My guess is that my polish.arpa file is misformed somehow but it's quite tricky to check since it's very slow to load and edit the file.
Here is how the beginning of the file looks. Since the error said it's expecting a tab, i suspect that there might be spaces somewhere where it should be tabs in the file?
\data\
ngram 1=86587
ngram 2=546387
ngram 3=796581
ngram 4=843999
ngram 5=850874
\1-grams:
-5.7532206 <unk> 0
0 <s> -0.06677356
0 </s> -0.06677356
Traceback (most recent call last):
File "./eval.py", line 100, in <module>
main(args)
File "./eval.py", line 37, in main
args.path_to_ngram,
File "/home/bmoell/miniconda3/envs/wav2vec-nlp/lib/python3.7/site-packages/pyctcdecode/decoder.py", line 697, in build_ctcdecoder
kenlm_model = None if kenlm_model_path is None else kenlm.Model(kenlm_model_path)
File "kenlm.pyx", line 142, in kenlm.Model.__init__
OSError: Cannot read model 'polish.arpa' (lm/read_arpa.hh:51 in void lm::Read1Gram(util::FilePiece&, Voc&, Weights*, lm::PositiveProbWarn&) [with Voc = lm::ngram::ProbingVocabulary; Weights = lm::ProbBackoff] threw FormatLoadException because `f.get() != '\t''. Expected tab after probability in the 1-gram at byte 103 Byte: 103)
yeah this looks like an issue with the .arpa
file - a good debugging strategy would be to:
- take less text to create the ngram -> instead of a 5 gram just do a 3 gram -> same trick with
</s>
-> quicker debugging cycle -> find bug -> correct -> apply same to large 5 gram.
Don't think this is related to the code here
@patrickvonplaten I believe the FormatLoadException error occurs when the file is changed (while following the instructions) via editor (vim, nano, even IDEs).

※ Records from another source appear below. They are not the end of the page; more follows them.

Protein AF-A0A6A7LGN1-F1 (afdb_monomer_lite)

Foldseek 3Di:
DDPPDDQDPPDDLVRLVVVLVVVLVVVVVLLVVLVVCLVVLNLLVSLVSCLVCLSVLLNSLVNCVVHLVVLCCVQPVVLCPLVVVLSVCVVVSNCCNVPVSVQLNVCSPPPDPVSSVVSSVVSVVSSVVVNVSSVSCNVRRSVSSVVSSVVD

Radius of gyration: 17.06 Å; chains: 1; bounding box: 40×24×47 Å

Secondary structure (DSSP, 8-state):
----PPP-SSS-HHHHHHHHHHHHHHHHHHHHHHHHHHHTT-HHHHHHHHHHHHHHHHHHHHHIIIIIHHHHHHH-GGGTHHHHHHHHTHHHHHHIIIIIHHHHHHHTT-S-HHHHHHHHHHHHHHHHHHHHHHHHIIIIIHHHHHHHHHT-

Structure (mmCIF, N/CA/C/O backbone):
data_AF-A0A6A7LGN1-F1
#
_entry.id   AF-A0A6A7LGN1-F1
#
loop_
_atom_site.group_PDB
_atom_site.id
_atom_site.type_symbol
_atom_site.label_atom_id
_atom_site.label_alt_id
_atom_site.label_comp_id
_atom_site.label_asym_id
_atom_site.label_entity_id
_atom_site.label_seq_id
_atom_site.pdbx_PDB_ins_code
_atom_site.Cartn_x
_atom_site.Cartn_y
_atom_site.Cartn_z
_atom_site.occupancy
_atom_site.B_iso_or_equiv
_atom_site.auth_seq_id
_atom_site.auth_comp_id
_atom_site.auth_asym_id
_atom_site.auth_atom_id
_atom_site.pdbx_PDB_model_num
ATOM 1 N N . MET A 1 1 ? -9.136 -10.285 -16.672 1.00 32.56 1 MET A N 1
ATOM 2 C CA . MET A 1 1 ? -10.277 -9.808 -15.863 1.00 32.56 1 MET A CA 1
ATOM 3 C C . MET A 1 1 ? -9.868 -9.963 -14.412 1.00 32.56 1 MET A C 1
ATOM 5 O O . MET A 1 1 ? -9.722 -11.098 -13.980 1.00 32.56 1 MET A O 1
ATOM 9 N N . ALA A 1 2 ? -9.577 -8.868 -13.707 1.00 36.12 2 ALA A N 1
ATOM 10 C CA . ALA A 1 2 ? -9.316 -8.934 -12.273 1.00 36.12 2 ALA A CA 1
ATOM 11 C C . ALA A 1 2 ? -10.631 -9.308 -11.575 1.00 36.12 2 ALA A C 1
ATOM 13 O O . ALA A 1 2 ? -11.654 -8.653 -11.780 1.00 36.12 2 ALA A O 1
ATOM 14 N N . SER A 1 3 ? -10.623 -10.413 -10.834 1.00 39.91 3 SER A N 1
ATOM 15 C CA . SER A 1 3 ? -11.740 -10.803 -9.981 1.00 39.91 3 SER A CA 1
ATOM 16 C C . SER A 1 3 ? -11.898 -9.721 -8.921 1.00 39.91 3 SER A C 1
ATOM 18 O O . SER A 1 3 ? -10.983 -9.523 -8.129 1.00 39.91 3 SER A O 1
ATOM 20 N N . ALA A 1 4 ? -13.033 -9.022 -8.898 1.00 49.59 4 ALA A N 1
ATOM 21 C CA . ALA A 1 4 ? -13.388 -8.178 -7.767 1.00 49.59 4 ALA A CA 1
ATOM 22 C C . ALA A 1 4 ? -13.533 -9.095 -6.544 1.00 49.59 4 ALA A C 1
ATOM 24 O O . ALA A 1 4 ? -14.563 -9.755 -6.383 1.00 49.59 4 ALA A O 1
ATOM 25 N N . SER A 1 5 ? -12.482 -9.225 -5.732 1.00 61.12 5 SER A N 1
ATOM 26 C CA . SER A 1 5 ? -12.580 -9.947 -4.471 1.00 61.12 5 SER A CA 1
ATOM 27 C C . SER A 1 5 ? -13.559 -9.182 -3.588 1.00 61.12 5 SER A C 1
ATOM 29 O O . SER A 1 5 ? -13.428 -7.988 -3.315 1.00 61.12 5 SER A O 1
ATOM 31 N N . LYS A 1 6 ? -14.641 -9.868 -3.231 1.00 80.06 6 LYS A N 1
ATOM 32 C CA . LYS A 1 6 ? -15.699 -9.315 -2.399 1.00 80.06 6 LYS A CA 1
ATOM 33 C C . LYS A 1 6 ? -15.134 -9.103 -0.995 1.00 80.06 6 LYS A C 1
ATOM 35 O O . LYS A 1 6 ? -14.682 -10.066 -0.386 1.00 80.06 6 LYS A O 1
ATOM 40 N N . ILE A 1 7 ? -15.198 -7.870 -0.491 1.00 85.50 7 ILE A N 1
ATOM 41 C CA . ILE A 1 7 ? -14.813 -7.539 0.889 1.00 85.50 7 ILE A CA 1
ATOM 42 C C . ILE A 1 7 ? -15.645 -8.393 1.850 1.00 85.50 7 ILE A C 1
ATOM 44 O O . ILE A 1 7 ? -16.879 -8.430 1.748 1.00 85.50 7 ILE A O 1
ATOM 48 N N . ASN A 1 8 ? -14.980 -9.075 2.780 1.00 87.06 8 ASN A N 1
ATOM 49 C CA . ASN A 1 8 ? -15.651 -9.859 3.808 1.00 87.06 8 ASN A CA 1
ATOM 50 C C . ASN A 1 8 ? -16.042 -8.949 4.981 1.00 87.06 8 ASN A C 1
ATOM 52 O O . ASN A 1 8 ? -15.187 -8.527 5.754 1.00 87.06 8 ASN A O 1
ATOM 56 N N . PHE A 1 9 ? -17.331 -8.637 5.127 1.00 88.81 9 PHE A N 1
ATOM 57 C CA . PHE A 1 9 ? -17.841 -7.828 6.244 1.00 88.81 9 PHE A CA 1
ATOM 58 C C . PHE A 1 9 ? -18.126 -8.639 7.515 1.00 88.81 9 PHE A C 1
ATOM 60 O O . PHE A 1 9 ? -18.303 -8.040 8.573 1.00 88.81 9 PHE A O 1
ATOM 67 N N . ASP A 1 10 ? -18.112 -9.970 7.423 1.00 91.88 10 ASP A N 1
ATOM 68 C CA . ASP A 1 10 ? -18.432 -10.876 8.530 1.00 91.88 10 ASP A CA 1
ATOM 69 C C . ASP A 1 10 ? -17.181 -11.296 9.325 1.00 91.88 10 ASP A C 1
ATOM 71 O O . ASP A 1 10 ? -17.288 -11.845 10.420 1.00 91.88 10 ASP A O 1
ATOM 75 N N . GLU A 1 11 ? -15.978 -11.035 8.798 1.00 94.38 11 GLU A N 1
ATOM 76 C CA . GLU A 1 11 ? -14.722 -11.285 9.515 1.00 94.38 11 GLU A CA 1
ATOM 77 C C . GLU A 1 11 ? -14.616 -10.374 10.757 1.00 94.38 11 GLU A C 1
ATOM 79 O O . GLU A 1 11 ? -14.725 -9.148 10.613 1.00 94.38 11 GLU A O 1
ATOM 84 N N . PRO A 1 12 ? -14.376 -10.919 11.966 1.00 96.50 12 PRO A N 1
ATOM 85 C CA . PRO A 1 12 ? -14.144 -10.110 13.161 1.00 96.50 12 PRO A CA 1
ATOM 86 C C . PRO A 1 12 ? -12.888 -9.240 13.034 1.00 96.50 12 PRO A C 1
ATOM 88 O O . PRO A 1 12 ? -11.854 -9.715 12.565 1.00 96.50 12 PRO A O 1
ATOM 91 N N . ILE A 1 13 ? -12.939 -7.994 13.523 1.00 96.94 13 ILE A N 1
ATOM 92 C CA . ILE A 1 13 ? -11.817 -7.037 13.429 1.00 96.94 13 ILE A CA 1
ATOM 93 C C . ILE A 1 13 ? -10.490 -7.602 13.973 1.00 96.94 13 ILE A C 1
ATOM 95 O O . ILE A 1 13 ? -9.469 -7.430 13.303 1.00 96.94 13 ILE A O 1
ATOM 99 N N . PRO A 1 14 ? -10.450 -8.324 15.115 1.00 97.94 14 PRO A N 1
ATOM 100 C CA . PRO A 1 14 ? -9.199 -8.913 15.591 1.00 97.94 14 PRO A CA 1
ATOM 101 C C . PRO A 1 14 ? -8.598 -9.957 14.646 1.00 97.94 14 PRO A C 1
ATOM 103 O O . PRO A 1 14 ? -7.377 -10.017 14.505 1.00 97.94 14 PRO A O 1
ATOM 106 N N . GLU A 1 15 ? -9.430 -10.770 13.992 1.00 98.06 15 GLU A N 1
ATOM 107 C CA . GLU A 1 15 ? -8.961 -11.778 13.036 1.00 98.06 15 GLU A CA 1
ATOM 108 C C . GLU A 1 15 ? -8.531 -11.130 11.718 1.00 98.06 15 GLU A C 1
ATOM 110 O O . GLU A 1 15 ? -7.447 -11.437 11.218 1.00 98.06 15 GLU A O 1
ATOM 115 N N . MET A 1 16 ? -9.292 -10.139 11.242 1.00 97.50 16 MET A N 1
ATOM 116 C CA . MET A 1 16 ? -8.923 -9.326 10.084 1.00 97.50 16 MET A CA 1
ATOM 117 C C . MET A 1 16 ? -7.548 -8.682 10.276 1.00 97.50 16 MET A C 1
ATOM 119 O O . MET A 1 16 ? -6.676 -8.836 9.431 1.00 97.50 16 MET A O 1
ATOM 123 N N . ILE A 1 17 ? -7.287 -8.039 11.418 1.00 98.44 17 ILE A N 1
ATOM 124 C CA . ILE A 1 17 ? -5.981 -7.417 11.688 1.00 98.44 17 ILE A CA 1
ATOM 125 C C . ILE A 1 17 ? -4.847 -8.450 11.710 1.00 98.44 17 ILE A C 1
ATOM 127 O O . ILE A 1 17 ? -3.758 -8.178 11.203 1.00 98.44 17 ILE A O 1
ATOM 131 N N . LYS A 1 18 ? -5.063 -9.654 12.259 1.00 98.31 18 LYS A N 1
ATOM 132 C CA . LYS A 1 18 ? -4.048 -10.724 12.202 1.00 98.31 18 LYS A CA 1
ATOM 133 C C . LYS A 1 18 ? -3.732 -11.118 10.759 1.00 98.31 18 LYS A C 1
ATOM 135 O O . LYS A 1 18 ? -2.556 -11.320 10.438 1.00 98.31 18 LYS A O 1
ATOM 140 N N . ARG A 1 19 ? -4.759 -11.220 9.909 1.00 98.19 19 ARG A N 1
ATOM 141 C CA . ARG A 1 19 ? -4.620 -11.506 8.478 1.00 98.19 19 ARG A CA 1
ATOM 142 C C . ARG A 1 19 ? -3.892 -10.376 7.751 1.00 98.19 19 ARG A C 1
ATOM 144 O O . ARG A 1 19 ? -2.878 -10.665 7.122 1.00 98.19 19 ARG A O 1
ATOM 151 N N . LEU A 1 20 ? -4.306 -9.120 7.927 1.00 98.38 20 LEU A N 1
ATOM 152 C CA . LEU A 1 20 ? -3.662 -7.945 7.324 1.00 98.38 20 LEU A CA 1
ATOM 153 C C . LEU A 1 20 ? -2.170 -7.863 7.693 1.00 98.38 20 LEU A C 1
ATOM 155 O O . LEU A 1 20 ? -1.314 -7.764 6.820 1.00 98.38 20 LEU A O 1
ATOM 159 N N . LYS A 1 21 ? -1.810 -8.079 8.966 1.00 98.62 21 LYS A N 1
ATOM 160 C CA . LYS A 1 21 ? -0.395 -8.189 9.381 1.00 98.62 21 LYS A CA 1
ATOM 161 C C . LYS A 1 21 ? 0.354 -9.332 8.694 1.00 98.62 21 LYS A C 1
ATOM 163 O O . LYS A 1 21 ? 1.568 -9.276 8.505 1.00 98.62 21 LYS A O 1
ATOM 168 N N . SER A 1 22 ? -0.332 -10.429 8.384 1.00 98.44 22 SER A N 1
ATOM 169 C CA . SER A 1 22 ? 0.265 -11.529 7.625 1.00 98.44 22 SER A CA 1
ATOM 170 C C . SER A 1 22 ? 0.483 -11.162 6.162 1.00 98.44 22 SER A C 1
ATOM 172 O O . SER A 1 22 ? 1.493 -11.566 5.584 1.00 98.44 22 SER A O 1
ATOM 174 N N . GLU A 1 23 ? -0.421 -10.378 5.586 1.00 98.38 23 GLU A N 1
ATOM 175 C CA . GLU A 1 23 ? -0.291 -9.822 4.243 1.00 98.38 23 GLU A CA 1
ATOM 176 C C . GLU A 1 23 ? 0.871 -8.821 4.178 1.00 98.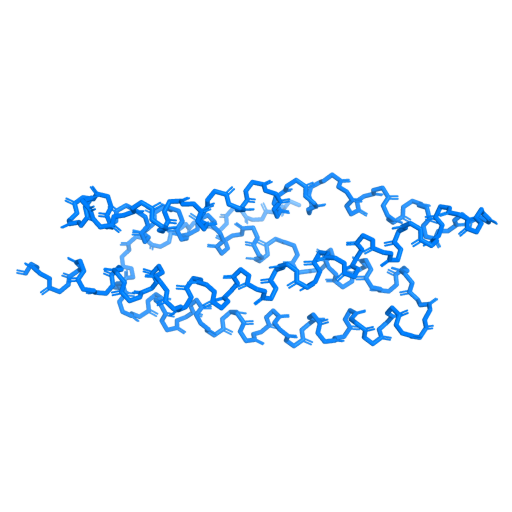38 23 GLU A C 1
ATOM 178 O O . GLU A 1 23 ? 1.737 -8.997 3.324 1.00 98.38 23 GLU A O 1
ATOM 183 N N . HIS A 1 24 ? 1.025 -7.912 5.152 1.00 98.62 24 HIS A N 1
ATOM 184 C CA . HIS A 1 24 ? 2.207 -7.038 5.270 1.00 98.62 24 HIS A CA 1
ATOM 185 C C . HIS A 1 24 ? 3.523 -7.821 5.229 1.00 98.62 24 HIS A C 1
ATOM 187 O O . HIS A 1 24 ? 4.443 -7.475 4.488 1.00 98.62 24 HIS A O 1
ATOM 193 N N . ARG A 1 25 ? 3.620 -8.928 5.979 1.00 98.44 25 ARG A N 1
ATOM 194 C CA . ARG A 1 25 ? 4.812 -9.796 5.960 1.00 98.44 25 ARG A CA 1
ATOM 195 C C . ARG A 1 25 ? 5.043 -10.447 4.594 1.00 98.44 25 ARG A C 1
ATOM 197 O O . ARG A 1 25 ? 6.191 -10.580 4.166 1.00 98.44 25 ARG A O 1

They commonly mishandle the '\t', '\n' & other alike indentations.
Easiest way to apply your instructions without breaking the formatting would be:
- Read the arpa via python & copy the 2 lines that needs to be changed.
- Write a new arpa file by changing the lines while handling the formatting correctly like the script shows below.
- Load it & have fun.
original = open('lang.arpa', 'r').readlines()
fixed = open('lang_fixed.arpa', 'w')
for line in original:
if line == 'ngram 1=634704\n':
fixed.write('ngram 1=634705\n')
elif line == '0\t<s>\t-0.07692495\n':
fixed.write('0\t<s>\t-0.07692495\n')
fixed.write('0\t</s>\t-0.07692495\n')
else:
fixed.write(line)
fixed.close()